───── INFORMATION

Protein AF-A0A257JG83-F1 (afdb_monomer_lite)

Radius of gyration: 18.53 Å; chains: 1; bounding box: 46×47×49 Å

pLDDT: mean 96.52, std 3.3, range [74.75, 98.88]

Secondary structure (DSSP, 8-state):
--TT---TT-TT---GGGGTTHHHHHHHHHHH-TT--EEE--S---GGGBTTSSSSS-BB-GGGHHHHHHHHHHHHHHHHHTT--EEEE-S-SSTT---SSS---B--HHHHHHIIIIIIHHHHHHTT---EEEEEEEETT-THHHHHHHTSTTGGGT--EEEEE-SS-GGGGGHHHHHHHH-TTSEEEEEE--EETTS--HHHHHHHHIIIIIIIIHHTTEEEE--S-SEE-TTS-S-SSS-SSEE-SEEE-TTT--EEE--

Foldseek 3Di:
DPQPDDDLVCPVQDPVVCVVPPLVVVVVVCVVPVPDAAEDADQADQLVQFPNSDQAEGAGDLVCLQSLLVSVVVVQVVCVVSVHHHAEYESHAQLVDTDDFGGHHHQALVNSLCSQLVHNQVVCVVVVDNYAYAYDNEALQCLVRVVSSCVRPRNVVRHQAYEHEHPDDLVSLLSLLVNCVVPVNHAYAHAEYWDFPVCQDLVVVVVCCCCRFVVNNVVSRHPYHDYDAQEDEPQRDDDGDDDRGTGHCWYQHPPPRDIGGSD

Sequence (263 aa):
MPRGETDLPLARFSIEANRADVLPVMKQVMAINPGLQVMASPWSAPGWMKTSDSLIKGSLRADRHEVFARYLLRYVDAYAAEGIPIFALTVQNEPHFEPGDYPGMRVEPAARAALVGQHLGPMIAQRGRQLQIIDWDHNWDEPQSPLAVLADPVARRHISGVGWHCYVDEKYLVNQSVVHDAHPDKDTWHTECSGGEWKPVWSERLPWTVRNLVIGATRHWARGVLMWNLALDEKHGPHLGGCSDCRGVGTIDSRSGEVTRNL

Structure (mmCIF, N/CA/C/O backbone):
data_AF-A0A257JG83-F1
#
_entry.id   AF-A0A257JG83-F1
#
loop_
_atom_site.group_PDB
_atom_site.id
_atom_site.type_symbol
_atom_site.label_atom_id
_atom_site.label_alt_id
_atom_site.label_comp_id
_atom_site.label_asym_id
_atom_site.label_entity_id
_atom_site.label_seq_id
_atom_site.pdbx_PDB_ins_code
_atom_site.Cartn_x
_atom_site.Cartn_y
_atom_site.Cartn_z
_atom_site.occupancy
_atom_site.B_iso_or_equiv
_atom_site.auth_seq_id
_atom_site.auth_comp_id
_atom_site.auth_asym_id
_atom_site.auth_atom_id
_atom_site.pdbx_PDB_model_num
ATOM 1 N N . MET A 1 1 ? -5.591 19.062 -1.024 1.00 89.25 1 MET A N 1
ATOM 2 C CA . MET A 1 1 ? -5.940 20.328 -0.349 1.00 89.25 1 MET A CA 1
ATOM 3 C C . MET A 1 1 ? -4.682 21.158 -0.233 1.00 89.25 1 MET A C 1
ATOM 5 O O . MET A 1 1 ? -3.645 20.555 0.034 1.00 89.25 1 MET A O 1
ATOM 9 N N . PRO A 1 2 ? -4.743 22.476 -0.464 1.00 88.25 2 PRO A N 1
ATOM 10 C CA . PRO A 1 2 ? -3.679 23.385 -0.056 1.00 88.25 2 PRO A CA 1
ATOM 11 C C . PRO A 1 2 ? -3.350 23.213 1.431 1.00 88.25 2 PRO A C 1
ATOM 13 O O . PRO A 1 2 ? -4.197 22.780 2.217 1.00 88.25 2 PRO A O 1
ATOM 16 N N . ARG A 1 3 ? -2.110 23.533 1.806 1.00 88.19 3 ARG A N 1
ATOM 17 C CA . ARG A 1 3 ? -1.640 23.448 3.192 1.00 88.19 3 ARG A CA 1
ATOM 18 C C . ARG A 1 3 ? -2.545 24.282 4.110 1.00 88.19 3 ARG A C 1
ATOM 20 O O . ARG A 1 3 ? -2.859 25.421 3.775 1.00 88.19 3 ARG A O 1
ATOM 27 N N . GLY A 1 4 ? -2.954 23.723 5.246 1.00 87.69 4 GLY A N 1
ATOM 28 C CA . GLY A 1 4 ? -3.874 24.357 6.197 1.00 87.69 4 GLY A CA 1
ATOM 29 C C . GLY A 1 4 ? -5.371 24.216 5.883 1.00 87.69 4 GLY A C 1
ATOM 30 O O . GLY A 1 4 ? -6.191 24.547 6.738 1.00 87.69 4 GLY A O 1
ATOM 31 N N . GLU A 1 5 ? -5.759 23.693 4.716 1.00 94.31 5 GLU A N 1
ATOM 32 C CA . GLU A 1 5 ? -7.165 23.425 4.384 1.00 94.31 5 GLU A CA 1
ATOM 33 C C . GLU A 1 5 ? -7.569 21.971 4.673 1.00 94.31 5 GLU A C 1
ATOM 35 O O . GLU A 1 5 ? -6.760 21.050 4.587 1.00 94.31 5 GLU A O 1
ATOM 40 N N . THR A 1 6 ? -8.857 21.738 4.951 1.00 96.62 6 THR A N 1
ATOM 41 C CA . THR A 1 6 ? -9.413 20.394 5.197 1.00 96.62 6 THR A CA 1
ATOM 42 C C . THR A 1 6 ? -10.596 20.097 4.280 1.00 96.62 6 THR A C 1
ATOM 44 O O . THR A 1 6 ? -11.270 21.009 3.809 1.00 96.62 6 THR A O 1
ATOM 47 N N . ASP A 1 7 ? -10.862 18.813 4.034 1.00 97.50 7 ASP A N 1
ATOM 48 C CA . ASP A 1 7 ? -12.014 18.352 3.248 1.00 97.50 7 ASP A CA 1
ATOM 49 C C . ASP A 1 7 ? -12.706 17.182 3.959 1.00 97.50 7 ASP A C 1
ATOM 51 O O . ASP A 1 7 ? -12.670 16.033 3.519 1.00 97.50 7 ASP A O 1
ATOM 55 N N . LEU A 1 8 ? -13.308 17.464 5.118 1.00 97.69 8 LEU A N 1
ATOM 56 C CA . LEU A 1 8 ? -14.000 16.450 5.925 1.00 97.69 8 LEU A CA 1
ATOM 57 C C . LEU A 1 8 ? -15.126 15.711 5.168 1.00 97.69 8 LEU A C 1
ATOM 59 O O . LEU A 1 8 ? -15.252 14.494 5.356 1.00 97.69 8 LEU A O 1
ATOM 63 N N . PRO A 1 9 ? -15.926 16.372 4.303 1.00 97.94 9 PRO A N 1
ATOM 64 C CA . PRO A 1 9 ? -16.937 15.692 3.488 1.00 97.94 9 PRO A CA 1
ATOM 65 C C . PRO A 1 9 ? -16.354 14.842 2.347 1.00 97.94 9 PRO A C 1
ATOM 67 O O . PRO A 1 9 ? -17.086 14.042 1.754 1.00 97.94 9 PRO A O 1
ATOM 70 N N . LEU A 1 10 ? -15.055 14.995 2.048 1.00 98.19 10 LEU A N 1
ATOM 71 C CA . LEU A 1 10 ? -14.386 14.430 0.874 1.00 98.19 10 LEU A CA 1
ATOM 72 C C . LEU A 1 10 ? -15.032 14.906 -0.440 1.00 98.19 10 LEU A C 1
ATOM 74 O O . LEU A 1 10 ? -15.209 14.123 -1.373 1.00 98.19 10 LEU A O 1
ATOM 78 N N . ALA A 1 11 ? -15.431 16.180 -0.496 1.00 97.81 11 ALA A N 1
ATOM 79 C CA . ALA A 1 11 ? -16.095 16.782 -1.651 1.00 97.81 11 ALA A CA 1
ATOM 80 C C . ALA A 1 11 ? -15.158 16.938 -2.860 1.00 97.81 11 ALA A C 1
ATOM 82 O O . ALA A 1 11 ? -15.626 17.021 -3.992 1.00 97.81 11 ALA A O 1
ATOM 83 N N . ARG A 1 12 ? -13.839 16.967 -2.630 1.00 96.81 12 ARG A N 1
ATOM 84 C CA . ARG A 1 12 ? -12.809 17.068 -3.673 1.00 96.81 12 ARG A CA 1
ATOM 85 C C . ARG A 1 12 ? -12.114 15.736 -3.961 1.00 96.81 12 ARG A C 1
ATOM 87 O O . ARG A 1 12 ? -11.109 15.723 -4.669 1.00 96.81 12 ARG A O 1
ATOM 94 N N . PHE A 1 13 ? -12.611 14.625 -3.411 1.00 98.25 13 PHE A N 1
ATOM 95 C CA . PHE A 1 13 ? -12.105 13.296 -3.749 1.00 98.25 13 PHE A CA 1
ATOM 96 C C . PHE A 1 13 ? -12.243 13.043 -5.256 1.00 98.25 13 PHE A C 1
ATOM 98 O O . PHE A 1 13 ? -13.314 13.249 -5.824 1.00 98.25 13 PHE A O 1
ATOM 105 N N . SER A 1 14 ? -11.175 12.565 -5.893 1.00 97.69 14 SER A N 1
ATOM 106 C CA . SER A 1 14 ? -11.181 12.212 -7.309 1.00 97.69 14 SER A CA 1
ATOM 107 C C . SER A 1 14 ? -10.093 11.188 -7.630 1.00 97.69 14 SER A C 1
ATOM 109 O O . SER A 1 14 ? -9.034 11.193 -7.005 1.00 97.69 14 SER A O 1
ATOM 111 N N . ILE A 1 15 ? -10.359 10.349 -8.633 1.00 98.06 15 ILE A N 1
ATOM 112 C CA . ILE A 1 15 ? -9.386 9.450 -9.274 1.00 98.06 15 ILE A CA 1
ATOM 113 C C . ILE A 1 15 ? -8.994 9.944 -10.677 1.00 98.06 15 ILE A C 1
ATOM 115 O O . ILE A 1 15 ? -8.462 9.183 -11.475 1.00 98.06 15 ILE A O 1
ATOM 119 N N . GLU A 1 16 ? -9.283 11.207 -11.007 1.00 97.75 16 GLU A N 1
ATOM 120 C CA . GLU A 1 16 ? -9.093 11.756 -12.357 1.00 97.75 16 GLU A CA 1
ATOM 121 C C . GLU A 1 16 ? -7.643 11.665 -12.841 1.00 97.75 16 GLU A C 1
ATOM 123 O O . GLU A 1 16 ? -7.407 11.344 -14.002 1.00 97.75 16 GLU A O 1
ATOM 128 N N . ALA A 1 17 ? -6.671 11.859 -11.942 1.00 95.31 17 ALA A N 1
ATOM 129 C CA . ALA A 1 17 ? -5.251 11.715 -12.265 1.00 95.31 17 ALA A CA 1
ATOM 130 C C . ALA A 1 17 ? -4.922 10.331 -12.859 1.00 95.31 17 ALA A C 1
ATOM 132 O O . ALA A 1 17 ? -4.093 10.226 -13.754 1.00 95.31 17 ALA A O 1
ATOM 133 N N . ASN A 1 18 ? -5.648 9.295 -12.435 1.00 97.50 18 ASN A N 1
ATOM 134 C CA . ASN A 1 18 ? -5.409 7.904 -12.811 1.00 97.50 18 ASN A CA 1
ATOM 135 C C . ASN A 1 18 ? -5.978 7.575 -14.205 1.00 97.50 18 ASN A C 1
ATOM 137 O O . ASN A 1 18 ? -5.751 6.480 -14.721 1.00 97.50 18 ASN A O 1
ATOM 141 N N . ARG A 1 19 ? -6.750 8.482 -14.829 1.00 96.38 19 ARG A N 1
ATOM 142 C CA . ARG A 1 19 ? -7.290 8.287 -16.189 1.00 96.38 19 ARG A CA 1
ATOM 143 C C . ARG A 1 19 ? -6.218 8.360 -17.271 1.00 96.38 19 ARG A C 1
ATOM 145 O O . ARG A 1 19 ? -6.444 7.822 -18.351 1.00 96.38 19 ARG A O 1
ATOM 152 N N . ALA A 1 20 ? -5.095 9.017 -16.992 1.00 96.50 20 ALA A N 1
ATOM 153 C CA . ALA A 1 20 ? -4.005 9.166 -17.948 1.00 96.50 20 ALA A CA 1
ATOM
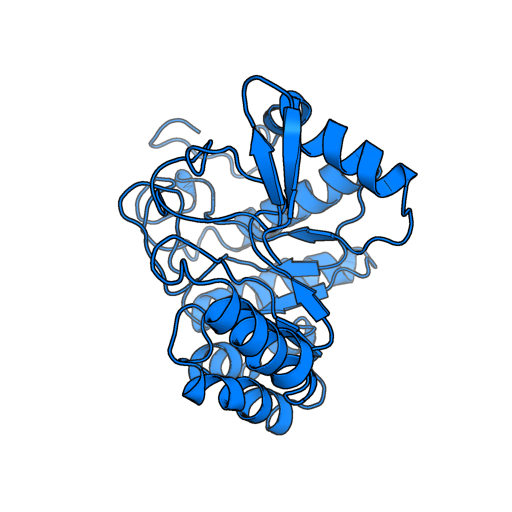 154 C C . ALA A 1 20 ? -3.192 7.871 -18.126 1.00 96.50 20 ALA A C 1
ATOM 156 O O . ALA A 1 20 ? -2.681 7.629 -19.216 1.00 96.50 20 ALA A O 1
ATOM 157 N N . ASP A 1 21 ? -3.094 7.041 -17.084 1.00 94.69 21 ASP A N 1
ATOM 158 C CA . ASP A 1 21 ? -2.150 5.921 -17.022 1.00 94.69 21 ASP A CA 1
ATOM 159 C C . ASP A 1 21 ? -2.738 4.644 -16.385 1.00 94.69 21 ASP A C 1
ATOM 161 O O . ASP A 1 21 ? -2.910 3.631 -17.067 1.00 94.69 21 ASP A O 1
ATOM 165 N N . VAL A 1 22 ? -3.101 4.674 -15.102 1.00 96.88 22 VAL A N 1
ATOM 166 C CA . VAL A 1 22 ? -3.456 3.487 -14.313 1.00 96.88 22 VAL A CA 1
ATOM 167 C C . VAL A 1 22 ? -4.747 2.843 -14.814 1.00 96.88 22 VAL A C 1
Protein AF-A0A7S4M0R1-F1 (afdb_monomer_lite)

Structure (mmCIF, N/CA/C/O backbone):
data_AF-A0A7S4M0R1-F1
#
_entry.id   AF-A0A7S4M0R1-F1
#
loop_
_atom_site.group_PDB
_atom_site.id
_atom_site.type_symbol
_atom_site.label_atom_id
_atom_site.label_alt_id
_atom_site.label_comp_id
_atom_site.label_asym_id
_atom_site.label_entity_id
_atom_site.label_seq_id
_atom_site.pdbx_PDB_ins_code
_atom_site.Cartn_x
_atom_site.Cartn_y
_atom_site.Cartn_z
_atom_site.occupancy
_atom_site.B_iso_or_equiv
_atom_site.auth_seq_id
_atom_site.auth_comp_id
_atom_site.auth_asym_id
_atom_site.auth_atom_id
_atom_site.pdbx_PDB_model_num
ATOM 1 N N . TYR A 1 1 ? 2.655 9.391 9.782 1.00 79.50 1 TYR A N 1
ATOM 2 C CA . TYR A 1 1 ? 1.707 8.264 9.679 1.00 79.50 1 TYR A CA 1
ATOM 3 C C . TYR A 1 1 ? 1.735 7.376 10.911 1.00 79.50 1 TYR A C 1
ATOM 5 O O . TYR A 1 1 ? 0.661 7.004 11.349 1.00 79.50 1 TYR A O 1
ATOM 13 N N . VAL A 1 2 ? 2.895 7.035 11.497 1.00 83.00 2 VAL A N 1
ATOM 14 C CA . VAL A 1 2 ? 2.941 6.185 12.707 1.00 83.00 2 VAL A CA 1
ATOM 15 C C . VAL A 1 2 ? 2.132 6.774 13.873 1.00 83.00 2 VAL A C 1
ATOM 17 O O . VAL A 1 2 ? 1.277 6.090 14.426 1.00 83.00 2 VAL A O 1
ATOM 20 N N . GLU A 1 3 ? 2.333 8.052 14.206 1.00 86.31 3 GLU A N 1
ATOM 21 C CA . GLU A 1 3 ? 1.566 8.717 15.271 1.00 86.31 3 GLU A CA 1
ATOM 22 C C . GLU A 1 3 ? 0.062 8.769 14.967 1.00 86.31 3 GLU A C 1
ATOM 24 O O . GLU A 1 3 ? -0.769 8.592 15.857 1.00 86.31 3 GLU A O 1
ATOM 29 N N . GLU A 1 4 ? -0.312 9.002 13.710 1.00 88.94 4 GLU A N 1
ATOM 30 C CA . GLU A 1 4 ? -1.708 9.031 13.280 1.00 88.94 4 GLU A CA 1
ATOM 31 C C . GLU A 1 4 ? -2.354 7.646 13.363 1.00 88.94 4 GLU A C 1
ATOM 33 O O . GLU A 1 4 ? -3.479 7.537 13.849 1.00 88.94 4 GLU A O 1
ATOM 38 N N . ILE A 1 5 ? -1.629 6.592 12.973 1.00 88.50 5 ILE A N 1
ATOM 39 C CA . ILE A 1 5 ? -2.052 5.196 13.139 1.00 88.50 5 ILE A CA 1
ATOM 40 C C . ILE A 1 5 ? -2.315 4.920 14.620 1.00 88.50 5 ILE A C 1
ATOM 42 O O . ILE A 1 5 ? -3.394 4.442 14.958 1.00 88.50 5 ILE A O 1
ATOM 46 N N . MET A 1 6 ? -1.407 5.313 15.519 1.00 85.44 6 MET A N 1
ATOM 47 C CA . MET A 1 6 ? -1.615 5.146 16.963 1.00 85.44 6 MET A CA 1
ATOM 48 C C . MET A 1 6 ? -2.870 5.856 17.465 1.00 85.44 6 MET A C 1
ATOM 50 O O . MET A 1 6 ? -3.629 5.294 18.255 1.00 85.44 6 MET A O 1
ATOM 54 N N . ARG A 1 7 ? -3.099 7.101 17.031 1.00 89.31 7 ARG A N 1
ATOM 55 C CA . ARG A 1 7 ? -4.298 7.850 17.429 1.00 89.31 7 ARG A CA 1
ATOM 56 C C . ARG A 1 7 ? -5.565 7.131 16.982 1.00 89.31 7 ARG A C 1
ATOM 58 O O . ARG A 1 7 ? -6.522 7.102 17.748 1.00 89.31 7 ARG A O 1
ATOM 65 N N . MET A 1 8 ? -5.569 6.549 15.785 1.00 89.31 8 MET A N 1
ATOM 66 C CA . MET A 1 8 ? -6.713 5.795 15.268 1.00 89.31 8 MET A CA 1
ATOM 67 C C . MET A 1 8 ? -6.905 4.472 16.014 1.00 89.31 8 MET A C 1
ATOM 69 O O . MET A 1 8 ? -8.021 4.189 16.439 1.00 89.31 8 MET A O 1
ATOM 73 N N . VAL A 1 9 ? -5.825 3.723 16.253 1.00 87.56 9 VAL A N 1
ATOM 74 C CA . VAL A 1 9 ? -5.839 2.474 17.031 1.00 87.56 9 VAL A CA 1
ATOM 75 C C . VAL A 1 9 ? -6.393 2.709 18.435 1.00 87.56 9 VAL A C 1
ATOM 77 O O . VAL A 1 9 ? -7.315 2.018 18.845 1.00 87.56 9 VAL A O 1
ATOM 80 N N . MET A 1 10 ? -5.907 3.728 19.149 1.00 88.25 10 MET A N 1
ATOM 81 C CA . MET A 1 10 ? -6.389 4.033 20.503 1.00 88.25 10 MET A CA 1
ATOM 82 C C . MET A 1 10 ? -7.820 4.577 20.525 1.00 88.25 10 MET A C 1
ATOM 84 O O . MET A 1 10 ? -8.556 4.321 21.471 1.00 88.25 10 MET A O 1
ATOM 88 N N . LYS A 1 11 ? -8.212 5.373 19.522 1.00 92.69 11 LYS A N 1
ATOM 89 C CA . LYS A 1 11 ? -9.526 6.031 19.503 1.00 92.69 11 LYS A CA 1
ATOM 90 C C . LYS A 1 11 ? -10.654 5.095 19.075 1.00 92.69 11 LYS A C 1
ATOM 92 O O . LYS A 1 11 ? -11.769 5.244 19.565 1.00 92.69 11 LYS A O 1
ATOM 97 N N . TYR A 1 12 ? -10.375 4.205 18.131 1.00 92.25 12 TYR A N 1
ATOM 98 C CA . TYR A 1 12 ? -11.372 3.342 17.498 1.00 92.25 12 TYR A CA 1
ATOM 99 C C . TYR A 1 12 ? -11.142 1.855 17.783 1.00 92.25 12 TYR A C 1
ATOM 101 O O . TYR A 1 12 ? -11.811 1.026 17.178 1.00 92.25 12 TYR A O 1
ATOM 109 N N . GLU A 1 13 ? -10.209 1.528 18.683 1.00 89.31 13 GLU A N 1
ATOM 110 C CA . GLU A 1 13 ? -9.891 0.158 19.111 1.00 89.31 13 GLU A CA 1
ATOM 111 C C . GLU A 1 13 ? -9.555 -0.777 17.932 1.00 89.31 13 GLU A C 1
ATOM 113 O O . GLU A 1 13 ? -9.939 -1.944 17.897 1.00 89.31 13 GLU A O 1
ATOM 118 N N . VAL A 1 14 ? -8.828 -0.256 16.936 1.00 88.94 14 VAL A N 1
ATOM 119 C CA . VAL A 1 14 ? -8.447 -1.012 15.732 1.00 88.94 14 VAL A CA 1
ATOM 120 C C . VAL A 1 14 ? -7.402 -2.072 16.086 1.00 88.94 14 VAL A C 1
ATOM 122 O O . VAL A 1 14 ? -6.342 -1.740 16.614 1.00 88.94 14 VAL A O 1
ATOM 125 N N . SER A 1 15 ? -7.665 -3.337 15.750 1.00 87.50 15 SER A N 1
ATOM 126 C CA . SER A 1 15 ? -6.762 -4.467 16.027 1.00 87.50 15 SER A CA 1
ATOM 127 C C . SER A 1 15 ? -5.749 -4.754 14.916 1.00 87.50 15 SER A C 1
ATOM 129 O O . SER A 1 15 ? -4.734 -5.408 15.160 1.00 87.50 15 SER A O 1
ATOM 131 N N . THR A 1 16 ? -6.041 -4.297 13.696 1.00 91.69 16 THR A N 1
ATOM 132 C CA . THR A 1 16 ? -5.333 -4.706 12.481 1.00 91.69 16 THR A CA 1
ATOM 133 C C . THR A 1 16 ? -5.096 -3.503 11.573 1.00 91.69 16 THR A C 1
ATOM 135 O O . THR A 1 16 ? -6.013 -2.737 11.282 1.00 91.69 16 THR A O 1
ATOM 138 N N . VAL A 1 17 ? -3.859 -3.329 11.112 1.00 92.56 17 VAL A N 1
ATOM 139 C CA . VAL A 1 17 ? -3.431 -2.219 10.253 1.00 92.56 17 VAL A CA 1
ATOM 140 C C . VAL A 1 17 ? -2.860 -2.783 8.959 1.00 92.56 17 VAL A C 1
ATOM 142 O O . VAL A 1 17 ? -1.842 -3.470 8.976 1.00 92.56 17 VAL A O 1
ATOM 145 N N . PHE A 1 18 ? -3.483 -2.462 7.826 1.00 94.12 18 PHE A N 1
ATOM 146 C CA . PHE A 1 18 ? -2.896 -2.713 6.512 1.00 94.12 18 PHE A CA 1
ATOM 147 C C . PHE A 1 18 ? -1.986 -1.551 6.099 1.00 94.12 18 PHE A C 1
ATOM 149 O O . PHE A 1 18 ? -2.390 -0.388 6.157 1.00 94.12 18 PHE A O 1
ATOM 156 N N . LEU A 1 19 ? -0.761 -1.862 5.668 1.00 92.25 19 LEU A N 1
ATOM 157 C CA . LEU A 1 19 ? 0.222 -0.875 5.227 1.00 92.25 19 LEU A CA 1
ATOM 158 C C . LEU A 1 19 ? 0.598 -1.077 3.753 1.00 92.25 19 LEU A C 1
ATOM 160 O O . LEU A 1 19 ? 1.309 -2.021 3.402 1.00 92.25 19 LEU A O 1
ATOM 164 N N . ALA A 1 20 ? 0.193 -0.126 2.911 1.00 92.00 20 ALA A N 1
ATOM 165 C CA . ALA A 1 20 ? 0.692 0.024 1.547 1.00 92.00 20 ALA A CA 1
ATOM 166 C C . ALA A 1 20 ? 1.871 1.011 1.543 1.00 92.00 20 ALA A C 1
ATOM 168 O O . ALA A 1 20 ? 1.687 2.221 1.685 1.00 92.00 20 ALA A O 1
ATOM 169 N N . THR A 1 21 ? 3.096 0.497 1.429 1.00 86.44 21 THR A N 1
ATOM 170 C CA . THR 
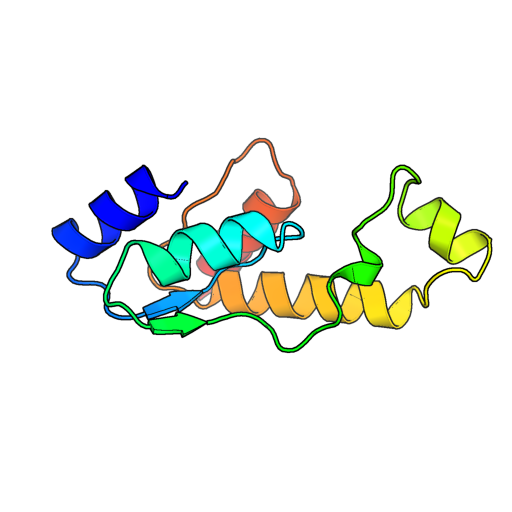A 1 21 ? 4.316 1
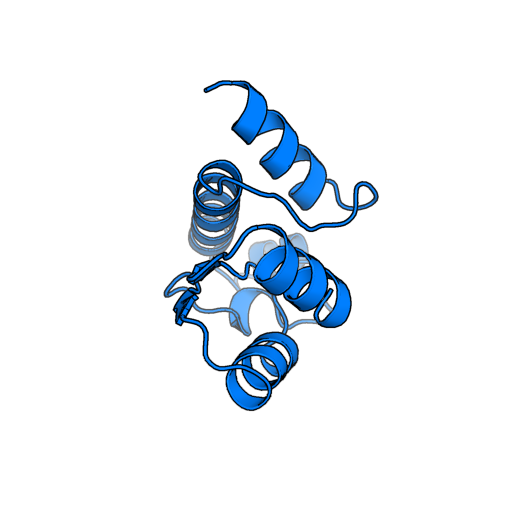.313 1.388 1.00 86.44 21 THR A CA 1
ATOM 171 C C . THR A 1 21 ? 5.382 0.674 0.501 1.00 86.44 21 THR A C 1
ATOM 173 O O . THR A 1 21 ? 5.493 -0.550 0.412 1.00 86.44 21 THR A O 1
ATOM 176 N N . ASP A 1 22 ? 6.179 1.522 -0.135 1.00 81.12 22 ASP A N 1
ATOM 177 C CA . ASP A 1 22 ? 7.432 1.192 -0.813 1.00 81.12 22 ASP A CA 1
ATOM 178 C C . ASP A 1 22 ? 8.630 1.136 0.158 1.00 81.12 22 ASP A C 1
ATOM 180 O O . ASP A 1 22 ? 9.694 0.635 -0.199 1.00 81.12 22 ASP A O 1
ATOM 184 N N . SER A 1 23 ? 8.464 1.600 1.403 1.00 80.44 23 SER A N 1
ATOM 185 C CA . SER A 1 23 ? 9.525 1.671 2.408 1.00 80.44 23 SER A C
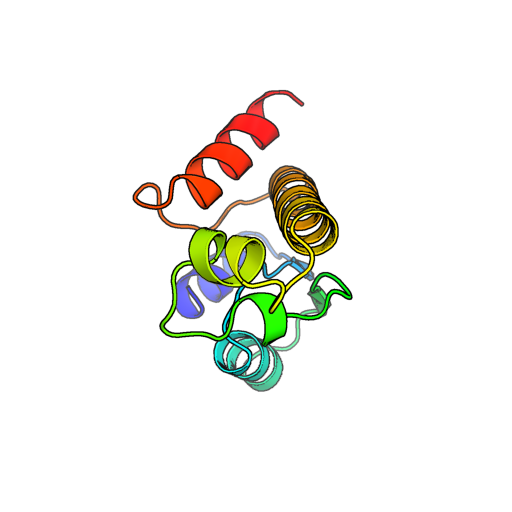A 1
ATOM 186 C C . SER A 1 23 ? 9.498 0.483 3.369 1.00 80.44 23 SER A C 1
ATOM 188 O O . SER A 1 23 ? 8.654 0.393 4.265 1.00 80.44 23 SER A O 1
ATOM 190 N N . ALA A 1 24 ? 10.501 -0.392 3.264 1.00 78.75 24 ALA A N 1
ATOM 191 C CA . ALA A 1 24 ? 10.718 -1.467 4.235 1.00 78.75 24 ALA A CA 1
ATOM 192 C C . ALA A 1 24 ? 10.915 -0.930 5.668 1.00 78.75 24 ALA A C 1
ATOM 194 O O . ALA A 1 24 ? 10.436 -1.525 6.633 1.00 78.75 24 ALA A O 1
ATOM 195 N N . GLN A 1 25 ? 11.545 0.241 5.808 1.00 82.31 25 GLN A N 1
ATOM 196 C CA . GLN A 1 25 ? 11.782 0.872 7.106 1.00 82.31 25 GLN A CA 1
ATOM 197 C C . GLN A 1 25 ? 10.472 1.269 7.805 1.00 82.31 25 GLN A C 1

──────────

**WHAT THE TASK ASKS**
Using the records above, set down exactly the lines from the one with "ATOM 40 C C" through the one with "ATOM 67 C C", inclusive, and nothing more.

**ANSWER TO THE EXERCISE**
ATOM 40 C C . ILE A 1 5 ? -2.315 4.920 14.620 1.00 88.50 5 ILE A C 1
ATOM 42 O O . ILE A 1 5 ? -3.394 4.442 14.958 1.00 88.50 5 ILE A O 1
ATOM 46 N N . MET A 1 6 ? -1.407 5.313 15.519 1.00 85.44 6 MET A N 1
ATOM 47 C CA . MET A 1 6 ? -1.615 5.146 16.963 1.00 85.44 6 MET A CA 1
ATOM 48 C C . MET A 1 6 ? -2.870 5.856 17.465 1.00 85.44 6 MET A C 1
ATOM 50 O O . MET A 1 6 ? -3.629 5.294 18.255 1.00 85.44 6 MET A O 1
ATOM 54 N N . ARG A 1 7 ? -3.099 7.101 17.031 1.00 89.31 7 ARG A N 1
ATOM 55 C CA . ARG A 1 7 ? -4.298 7.850 17.429 1.00 89.31 7 ARG A CA 1
ATOM 56 C C . ARG A 1 7 ? -5.565 7.131 16.982 1.00 89.31 7 ARG A C 1
ATOM 58 O O . ARG A 1 7 ? -6.522 7.102 17.748 1.00 89.31 7 ARG A O 1
ATOM 65 N N . MET A 1 8 ? -5.569 6.549 15.785 1.00 89.31 8 MET A N 1
ATOM 66 C CA . MET A 1 8 ? -6.713 5.795 15.268 1.00 89.31 8 MET A CA 1
ATOM 67 C C . MET A 1 8 ? -6.905 4.472 16.014 1.00 89.31 8 MET A C 1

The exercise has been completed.